Flexibility The cotton-like fibrous material that was able to maintain the fiber shape in the evaluation of shape retention was placed in a glass cylindrical container having an inner diameter of 30.5 mm and a depth of 54.5 mm. On top of that, a plastic weight having an outer diameter of 18.5 mm, a thickness of 2 mm and a weight of 131 g was placed to compress the fibrous material. The difference between the height of the fibrous material on which the weight was placed and the height of the fibrous material when the weight was removed was measured to evaluate the flexibility. A large difference means that the flexibility of the fibrous material is high.

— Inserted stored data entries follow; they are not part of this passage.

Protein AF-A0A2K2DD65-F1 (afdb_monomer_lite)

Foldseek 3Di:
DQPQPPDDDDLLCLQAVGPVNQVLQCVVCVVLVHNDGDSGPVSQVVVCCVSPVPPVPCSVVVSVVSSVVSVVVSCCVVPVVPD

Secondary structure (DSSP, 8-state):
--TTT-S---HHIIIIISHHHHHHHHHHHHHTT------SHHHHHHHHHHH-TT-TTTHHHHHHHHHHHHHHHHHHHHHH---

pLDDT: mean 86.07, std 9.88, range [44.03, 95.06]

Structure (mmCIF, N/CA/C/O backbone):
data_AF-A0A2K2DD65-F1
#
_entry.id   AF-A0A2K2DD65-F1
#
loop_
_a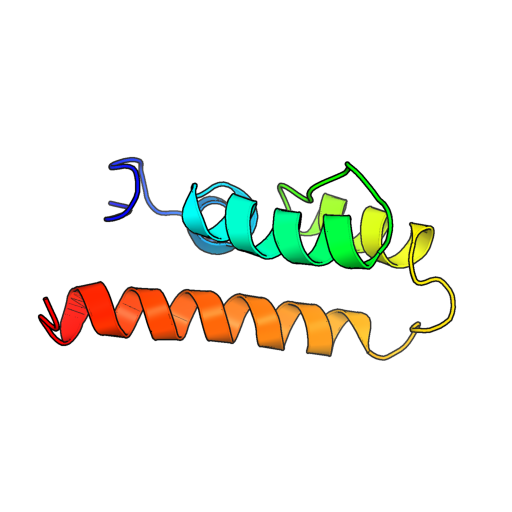tom_site.group_PDB
_atom_site.id
_atom_site.type_symbol
_atom_site.label_atom_id
_atom_site.label_alt_id
_atom_site.label_comp_id
_atom_site.label_asym_id
_atom_site.label_entity_id
_atom_site.label_seq_id
_atom_site.pdbx_PDB_ins_code
_atom_site.Cartn_x
_atom_site.Cartn_y
_atom_site.Cartn_z
_atom_site.occupancy
_atom_site.B_iso_or_equiv
_atom_site.auth_seq_id
_atom_site.auth_comp_id
_atom_site.auth_asym_id
_atom_site.auth_atom_id
_atom_site.pdbx_PDB_model_num
ATOM 1 N N . MET A 1 1 ? 13.760 5.163 -12.919 1.00 65.69 1 MET A N 1
ATOM 2 C CA . MET A 1 1 ? 12.622 5.194 -13.860 1.00 65.69 1 MET A CA 1
ATOM 3 C C . MET A 1 1 ? 11.763 3.985 -13.553 1.00 65.69 1 MET A C 1
ATOM 5 O O . MET A 1 1 ? 12.291 2.879 -13.543 1.00 65.69 1 MET A O 1
ATOM 9 N N . CYS A 1 2 ? 10.481 4.190 -13.259 1.00 76.81 2 CYS A N 1
ATOM 10 C CA . CYS A 1 2 ? 9.578 3.105 -12.904 1.00 76.81 2 CYS A CA 1
ATOM 11 C C . CYS A 1 2 ? 9.350 2.205 -14.121 1.00 76.81 2 CYS A C 1
ATOM 13 O O . CYS A 1 2 ? 8.797 2.654 -15.122 1.00 76.81 2 CYS A O 1
ATOM 15 N N . LEU A 1 3 ? 9.725 0.930 -14.028 1.00 72.56 3 LEU A N 1
ATOM 16 C CA . LEU A 1 3 ? 9.579 -0.021 -15.136 1.00 72.56 3 LEU A CA 1
ATOM 17 C C . LEU A 1 3 ? 8.108 -0.252 -15.535 1.00 72.56 3 LEU A C 1
ATOM 19 O O . LEU A 1 3 ? 7.816 -0.625 -16.663 1.00 72.56 3 LEU A O 1
ATOM 23 N N . CYS A 1 4 ? 7.171 -0.024 -14.614 1.00 72.88 4 CYS A N 1
ATOM 24 C CA . CYS A 1 4 ? 5.752 -0.289 -14.840 1.00 72.88 4 CYS A CA 1
ATOM 25 C C . CYS A 1 4 ? 5.024 0.844 -15.574 1.00 72.88 4 CYS A C 1
ATOM 27 O O . CYS A 1 4 ? 3.999 0.597 -16.201 1.00 72.88 4 CYS A O 1
ATOM 2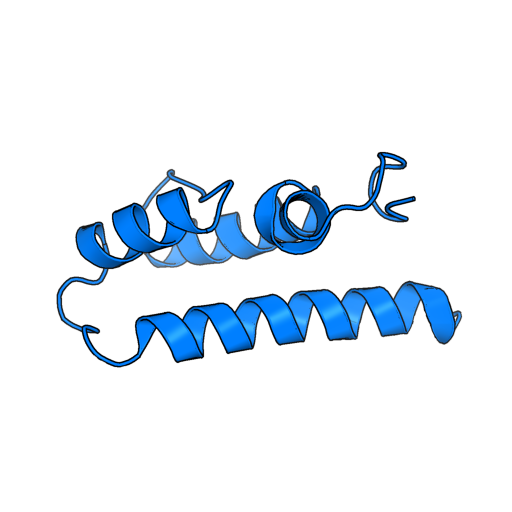9 N N . CYS A 1 5 ? 5.498 2.089 -15.471 1.00 79.00 5 CYS A N 1
ATOM 30 C CA . CYS A 1 5 ? 4.800 3.239 -16.059 1.00 79.00 5 CYS A CA 1
ATOM 31 C C . CYS A 1 5 ? 5.723 4.337 -16.609 1.00 79.00 5 CYS A C 1
ATOM 33 O O . CYS A 1 5 ? 5.243 5.422 -16.922 1.00 79.00 5 CYS A O 1
ATOM 35 N N . HIS A 1 6 ? 7.029 4.078 -16.706 1.00 79.31 6 HIS A N 1
ATOM 36 C CA . HIS A 1 6 ? 8.053 4.938 -17.316 1.00 79.31 6 HIS A CA 1
ATOM 37 C C . HIS A 1 6 ? 8.167 6.365 -16.742 1.00 79.31 6 HIS A C 1
ATOM 39 O O . HIS A 1 6 ? 8.764 7.237 -17.365 1.00 79.31 6 HIS A O 1
ATOM 45 N N . LYS A 1 7 ? 7.634 6.605 -15.538 1.00 82.06 7 LYS A N 1
ATOM 46 C CA . LYS A 1 7 ? 7.772 7.874 -14.804 1.00 82.06 7 LYS A CA 1
ATOM 47 C C . LYS A 1 7 ? 9.014 7.875 -13.913 1.00 82.06 7 LYS A C 1
ATOM 49 O O . LYS A 1 7 ? 9.616 6.824 -13.663 1.00 82.06 7 LYS A O 1
ATOM 54 N N . ASP A 1 8 ? 9.374 9.046 -13.396 1.00 83.94 8 ASP A N 1
ATOM 55 C CA . ASP A 1 8 ? 10.406 9.153 -12.369 1.00 83.94 8 ASP A CA 1
ATOM 56 C C . ASP A 1 8 ? 10.046 8.333 -11.133 1.00 83.94 8 ASP A C 1
ATOM 58 O O . ASP A 1 8 ? 8.925 8.354 -10.621 1.00 83.94 8 ASP A O 1
ATOM 62 N N . GLU A 1 9 ? 11.021 7.556 -10.672 1.00 81.00 9 GLU A N 1
ATOM 63 C CA . GLU A 1 9 ? 10.821 6.636 -9.565 1.00 81.00 9 GLU A CA 1
ATOM 64 C C . GLU A 1 9 ? 11.186 7.333 -8.260 1.00 81.00 9 GLU A C 1
ATOM 66 O O . GLU A 1 9 ? 12.357 7.520 -7.942 1.00 81.00 9 GLU A O 1
ATOM 71 N N . THR A 1 10 ? 10.163 7.712 -7.503 1.00 89.12 10 THR A N 1
ATOM 72 C CA . THR A 1 10 ? 10.286 8.177 -6.118 1.00 89.12 10 THR A CA 1
ATOM 73 C C . THR A 1 10 ? 9.705 7.127 -5.174 1.00 89.12 10 THR A C 1
ATOM 75 O O . THR A 1 10 ? 8.956 6.253 -5.609 1.00 89.12 10 THR A O 1
ATOM 78 N N . LEU A 1 11 ? 9.997 7.207 -3.871 1.00 88.12 11 LEU A N 1
ATOM 79 C CA . LEU A 1 11 ? 9.398 6.290 -2.887 1.00 88.12 11 LEU A CA 1
ATOM 80 C C . LEU A 1 11 ? 7.864 6.366 -2.900 1.00 88.12 11 LEU A C 1
ATOM 82 O O . LEU A 1 11 ? 7.191 5.339 -2.898 1.00 88.12 11 LEU A O 1
ATOM 86 N N . VAL A 1 12 ? 7.309 7.581 -2.965 1.00 88.94 12 VAL A N 1
ATOM 87 C CA . VAL A 1 12 ? 5.855 7.790 -3.040 1.00 88.94 12 VAL A CA 1
ATOM 88 C C . VAL A 1 12 ? 5.301 7.188 -4.325 1.00 88.94 12 VAL A C 1
ATOM 90 O O . VAL A 1 12 ? 4.292 6.487 -4.296 1.00 88.94 12 VAL A O 1
ATOM 93 N N . HIS A 1 13 ? 5.991 7.397 -5.446 1.00 89.38 13 HIS A N 1
ATOM 94 C CA . HIS A 1 13 ? 5.562 6.824 -6.706 1.00 89.38 13 HIS A CA 1
ATOM 95 C C . HIS A 1 13 ? 5.598 5.296 -6.682 1.00 89.38 13 HIS A C 1
ATOM 97 O O . HIS A 1 13 ? 4.602 4.655 -6.992 1.00 89.38 13 HIS A O 1
ATOM 103 N N . LEU A 1 14 ? 6.696 4.700 -6.230 1.00 90.38 14 LEU A N 1
ATOM 104 C CA . LEU A 1 14 ? 6.853 3.253 -6.175 1.00 90.38 14 LEU A CA 1
ATOM 105 C C . LEU A 1 14 ? 5.788 2.576 -5.301 1.00 90.38 14 LEU A C 1
ATOM 107 O O . LEU A 1 14 ? 5.269 1.532 -5.689 1.00 90.38 14 LEU A O 1
ATOM 111 N N . PHE A 1 15 ? 5.469 3.157 -4.141 1.00 93.12 15 PHE A N 1
ATOM 112 C CA . PHE A 1 15 ? 4.607 2.512 -3.150 1.00 93.12 15 PHE A CA 1
ATOM 113 C C . PHE A 1 15 ? 3.144 2.930 -3.193 1.00 93.12 15 PHE A C 1
ATOM 115 O O . PHE A 1 15 ? 2.329 2.205 -2.634 1.00 93.12 15 PHE A O 1
ATOM 122 N N . PHE A 1 16 ? 2.788 4.042 -3.836 1.00 91.50 16 PHE A N 1
ATOM 123 C CA . PHE A 1 16 ? 1.412 4.552 -3.805 1.00 91.50 16 PHE A CA 1
ATOM 124 C C . PHE A 1 16 ? 0.863 4.991 -5.164 1.00 91.50 16 PHE A C 1
ATOM 126 O O . PHE A 1 16 ? -0.320 4.787 -5.425 1.00 91.50 16 PHE A O 1
ATOM 133 N N . ASP A 1 17 ? 1.681 5.585 -6.036 1.00 90.19 17 ASP A N 1
ATOM 134 C CA . ASP A 1 17 ? 1.167 6.209 -7.268 1.00 90.19 17 ASP A CA 1
ATOM 135 C C . ASP A 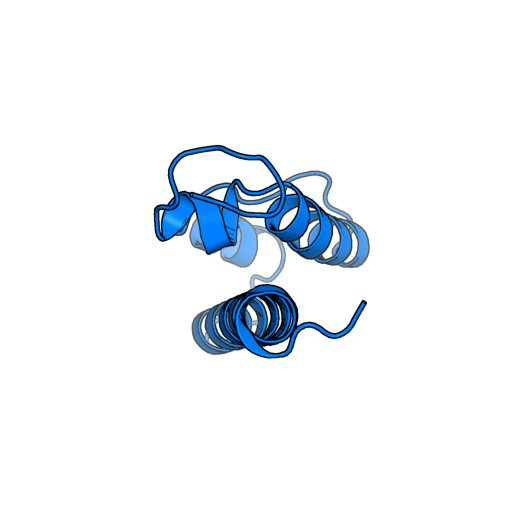1 17 ? 1.389 5.381 -8.552 1.00 90.19 17 ASP A C 1
ATOM 137 O O . ASP A 1 17 ? 0.641 5.519 -9.525 1.00 90.19 17 ASP A O 1
ATOM 141 N N . CYS A 1 18 ? 2.369 4.477 -8.555 1.00 91.12 18 CYS A N 1
ATOM 142 C CA . CYS A 1 18 ? 2.627 3.536 -9.642 1.00 91.12 18 CYS A CA 1
ATOM 143 C C . CYS A 1 18 ? 1.377 2.698 -9.938 1.00 91.12 18 CYS A C 1
ATOM 145 O O . CYS A 1 18 ? 0.653 2.307 -9.024 1.00 91.12 18 CYS A O 1
ATOM 147 N N . THR A 1 19 ? 1.146 2.363 -11.211 1.00 88.94 19 THR A N 1
ATOM 148 C CA . THR A 1 19 ? -0.002 1.554 -11.650 1.00 88.94 19 THR A CA 1
ATOM 149 C C . THR A 1 19 ? -0.139 0.261 -10.845 1.00 88.94 19 THR A C 1
ATOM 151 O O . THR A 1 19 ? -1.225 -0.057 -10.374 1.00 88.94 19 THR A O 1
ATOM 154 N N . VAL A 1 20 ? 0.971 -0.446 -10.603 1.00 88.88 20 VAL A N 1
ATOM 155 C CA . VAL A 1 20 ? 0.969 -1.686 -9.809 1.00 88.88 20 VAL A CA 1
ATOM 156 C C . VAL A 1 20 ? 0.602 -1.413 -8.351 1.00 88.88 20 VAL A C 1
ATOM 158 O O . VAL A 1 20 ? -0.205 -2.141 -7.780 1.00 88.88 20 VAL A O 1
ATOM 161 N N . ALA A 1 21 ? 1.149 -0.350 -7.755 1.00 92.44 21 ALA A N 1
ATOM 162 C CA . ALA A 1 21 ? 0.818 0.036 -6.387 1.00 92.44 21 ALA A CA 1
ATOM 163 C C . ALA A 1 21 ? -0.670 0.386 -6.251 1.00 92.44 21 ALA A C 1
ATOM 165 O O . ALA A 1 21 ? -1.332 -0.112 -5.344 1.00 92.44 21 ALA A O 1
ATOM 166 N N . LYS A 1 22 ? -1.225 1.158 -7.194 1.00 92.31 22 LYS A N 1
ATOM 167 C CA . LYS A 1 22 ? -2.658 1.481 -7.242 1.00 92.31 22 LYS A CA 1
ATOM 168 C C . LYS A 1 22 ? -3.528 0.239 -7.376 1.00 92.31 22 LYS A C 1
ATOM 170 O O . LYS A 1 22 ? -4.546 0.161 -6.702 1.00 92.31 22 LYS A O 1
ATOM 175 N N . CYS A 1 23 ? -3.129 -0.740 -8.189 1.00 92.06 23 CYS A N 1
ATOM 176 C CA . CYS A 1 23 ? -3.841 -2.014 -8.278 1.00 92.06 23 CYS A CA 1
ATOM 177 C C . CYS A 1 23 ? -3.822 -2.768 -6.943 1.00 92.06 23 CYS A C 1
ATOM 179 O O . CYS A 1 23 ? -4.870 -3.209 -6.488 1.00 92.06 23 CYS A O 1
ATOM 181 N N . VAL A 1 24 ? -2.662 -2.881 -6.286 1.00 93.88 24 VAL A N 1
ATOM 182 C CA . VAL A 1 24 ? -2.544 -3.570 -4.988 1.00 93.88 24 VAL A CA 1
ATOM 183 C C . VAL A 1 24 ? -3.400 -2.884 -3.925 1.00 93.88 24 VAL A C 1
ATOM 185 O O . VAL A 1 24 ? -4.214 -3.538 -3.276 1.00 93.88 24 VAL A O 1
ATOM 188 N N . TRP A 1 25 ? -3.268 -1.566 -3.775 1.00 94.94 25 TRP A N 1
ATOM 189 C CA . TRP A 1 25 ? -4.081 -0.803 -2.831 1.00 94.94 25 TRP A CA 1
ATOM 190 C C . TRP A 1 25 ? -5.567 -0.824 -3.189 1.00 94.94 25 TRP A C 1
ATOM 192 O O . TRP A 1 25 ? -6.392 -0.884 -2.286 1.00 94.94 25 TRP A O 1
ATOM 202 N N . GLY A 1 26 ? -5.912 -0.839 -4.478 1.00 94.88 26 GLY A N 1
ATOM 203 C CA . GLY A 1 26 ? -7.280 -0.992 -4.971 1.00 94.88 26 GLY A CA 1
ATOM 204 C C . GLY A 1 26 ? -7.893 -2.344 -4.615 1.00 94.88 26 GLY A C 1
ATOM 205 O O . GLY A 1 26 ? -9.027 -2.389 -4.153 1.00 94.88 26 GLY A O 1
ATOM 206 N N . CYS A 1 27 ? -7.139 -3.440 -4.731 1.00 94.75 27 CYS A N 1
ATOM 207 C CA . CYS A 1 27 ? -7.589 -4.755 -4.269 1.00 94.75 27 CYS A CA 1
ATOM 208 C C . CYS A 1 27 ? -7.863 -4.750 -2.761 1.00 94.75 27 CYS A C 1
ATOM 210 O O . CYS A 1 27 ? -8.889 -5.260 -2.323 1.00 94.75 27 CYS A O 1
ATOM 212 N N . ILE A 1 28 ? -6.979 -4.139 -1.966 1.00 93.62 28 ILE A N 1
ATOM 213 C CA . ILE A 1 28 ? -7.183 -4.025 -0.515 1.00 93.62 28 ILE A CA 1
ATOM 214 C C . ILE A 1 28 ? -8.419 -3.158 -0.226 1.00 93.62 28 ILE A C 1
ATOM 216 O O . ILE A 1 28 ? -9.268 -3.543 0.574 1.00 93.62 28 ILE A O 1
ATOM 220 N N . ALA A 1 29 ? -8.566 -2.022 -0.906 1.00 93.12 29 ALA A N 1
ATOM 221 C CA . ALA A 1 29 ? -9.719 -1.137 -0.781 1.00 93.12 29 ALA A CA 1
ATOM 222 C C . ALA A 1 29 ? -11.034 -1.868 -1.089 1.00 93.12 29 ALA A C 1
ATOM 224 O O . ALA A 1 29 ? -11.949 -1.859 -0.265 1.00 93.12 29 ALA A O 1
ATOM 225 N N . TYR A 1 30 ? -11.069 -2.631 -2.182 1.00 94.06 30 TYR A N 1
ATOM 226 C CA . TYR A 1 30 ? -12.202 -3.479 -2.537 1.00 94.06 30 TYR A CA 1
ATOM 227 C C . TYR A 1 30 ? -12.527 -4.506 -1.441 1.00 94.06 30 TYR A C 1
ATOM 229 O O . TYR A 1 30 ? -13.684 -4.636 -1.048 1.00 94.06 30 TYR A O 1
ATOM 237 N N . THR A 1 31 ? -11.520 -5.181 -0.868 1.00 91.06 31 THR A N 1
ATOM 238 C CA . THR A 1 31 ? -11.747 -6.135 0.240 1.00 91.06 31 THR A CA 1
ATOM 239 C C . THR A 1 31 ? -12.279 -5.484 1.515 1.00 91.06 31 THR A C 1
ATOM 241 O O . THR A 1 31 ? -12.921 -6.155 2.318 1.00 91.06 31 THR A O 1
ATOM 244 N N . LEU A 1 32 ? -12.040 -4.184 1.702 1.00 88.88 32 LEU A N 1
ATOM 245 C CA . LEU A 1 32 ? -12.556 -3.405 2.827 1.00 88.88 32 LEU A CA 1
ATOM 246 C C . LEU A 1 32 ? -13.881 -2.693 2.508 1.00 88.88 32 LEU A C 1
ATOM 248 O O . LEU A 1 32 ? -14.395 -1.970 3.361 1.00 88.88 32 LEU A O 1
ATOM 252 N N . GLY A 1 33 ? -14.432 -2.876 1.303 1.00 90.25 33 GLY A N 1
ATOM 253 C CA . GLY A 1 33 ? -15.671 -2.229 0.869 1.00 90.25 33 GLY A CA 1
ATOM 254 C C . GLY A 1 33 ? -15.533 -0.718 0.667 1.00 90.25 33 GLY A C 1
ATOM 255 O O . GLY A 1 33 ? -16.470 0.028 0.946 1.00 90.25 33 GLY A O 1
ATOM 256 N N . THR A 1 34 ? -14.360 -0.247 0.235 1.00 89.31 34 THR A N 1
ATOM 257 C CA . THR A 1 34 ? -14.100 1.170 -0.039 1.00 89.31 34 THR A CA 1
ATOM 258 C C . THR A 1 34 ? -13.533 1.383 -1.435 1.00 89.31 34 THR A C 1
ATOM 260 O O . THR A 1 34 ? -12.663 0.645 -1.884 1.00 89.31 34 THR A O 1
ATOM 263 N N . ASP A 1 35 ? -13.984 2.450 -2.092 1.00 89.25 35 ASP A N 1
ATOM 264 C CA . ASP A 1 35 ? -13.447 2.896 -3.384 1.00 89.25 35 ASP A CA 1
ATOM 265 C C . ASP A 1 35 ? -12.254 3.855 -3.221 1.00 89.25 35 ASP A C 1
ATOM 267 O O . ASP A 1 35 ? -11.672 4.327 -4.200 1.00 89.25 35 ASP A O 1
ATOM 271 N N . PHE A 1 36 ? -11.879 4.182 -1.978 1.00 90.00 36 PHE A N 1
ATOM 272 C CA . PHE A 1 36 ? -10.773 5.091 -1.713 1.00 90.00 36 PHE A CA 1
ATOM 273 C C . PHE A 1 36 ? -9.444 4.339 -1.700 1.00 90.00 36 PHE A C 1
ATOM 275 O O . PHE A 1 36 ? -9.216 3.465 -0.865 1.00 90.00 36 PHE A O 1
ATOM 282 N N . VAL A 1 37 ? -8.537 4.746 -2.586 1.00 92.44 37 VAL A N 1
ATOM 283 C CA . VAL A 1 37 ? -7.192 4.180 -2.711 1.00 92.44 37 VAL A CA 1
ATOM 284 C C . VAL A 1 37 ? -6.166 5.213 -2.235 1.00 92.44 37 VAL A C 1
ATOM 286 O O . VAL A 1 37 ? -6.110 6.306 -2.804 1.00 92.44 37 VAL A O 1
ATOM 289 N N . PRO A 1 38 ? -5.342 4.911 -1.216 1.00 91.88 38 PRO A N 1
ATOM 290 C CA . PRO A 1 38 ? -4.341 5.850 -0.728 1.00 91.88 38 PRO A CA 1
ATOM 291 C C . PRO A 1 38 ? -3.250 6.100 -1.776 1.00 91.88 38 PRO A C 1
ATOM 293 O O . PRO A 1 38 ? -2.649 5.169 -2.305 1.00 91.88 38 PRO A O 1
ATOM 296 N N . GLN A 1 39 ? -2.954 7.374 -2.027 1.00 90.00 39 GLN A N 1
ATOM 297 C CA . GLN A 1 39 ? -1.906 7.824 -2.954 1.00 90.00 39 GLN A CA 1
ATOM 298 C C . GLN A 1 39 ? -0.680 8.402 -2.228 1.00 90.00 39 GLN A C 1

  Table 1 shows the production conditions of the porous fibers in each Example and Comparative Example, and the evaluation results of the formed fibers. In an example in which a spinning solution containing sodium silicate and an aliphatic amine was used, and the fibrous material after spinning was immersed in an alcohol solution of PVA, a fibrous material having an appropriate flexibility while maintaining a good fiber shape. I was able to get things.

Claims (3)

Spinning a spinning dope containing sodium silicate, aliphatic amine and water to form a fibrous material containing silicate ions and sodium ions;
Preparing an alcohol solution of polyvinyl alcohol;
Contacting the polyvinyl alcohol with the fibrous material in an alcohol solution of the polyvinyl alcohol;
Removing at least a portion of the sodium ions from the fibrous material;
Are provided in this order, and the manufacturing method of a fibrous material.   The method according to claim 1, wherein, in the step of removing at least a part of the sodium ions from the fibrous material, the sodium ions are removed by contacting the fibrous material with an acid solution.   The method according to claim 1 or 2, wherein a proportion of the aliphatic amine in the spinning dope is 0.1 to 15% by mass with respect to a total amount of the sodium silicate and the aliphatic amine.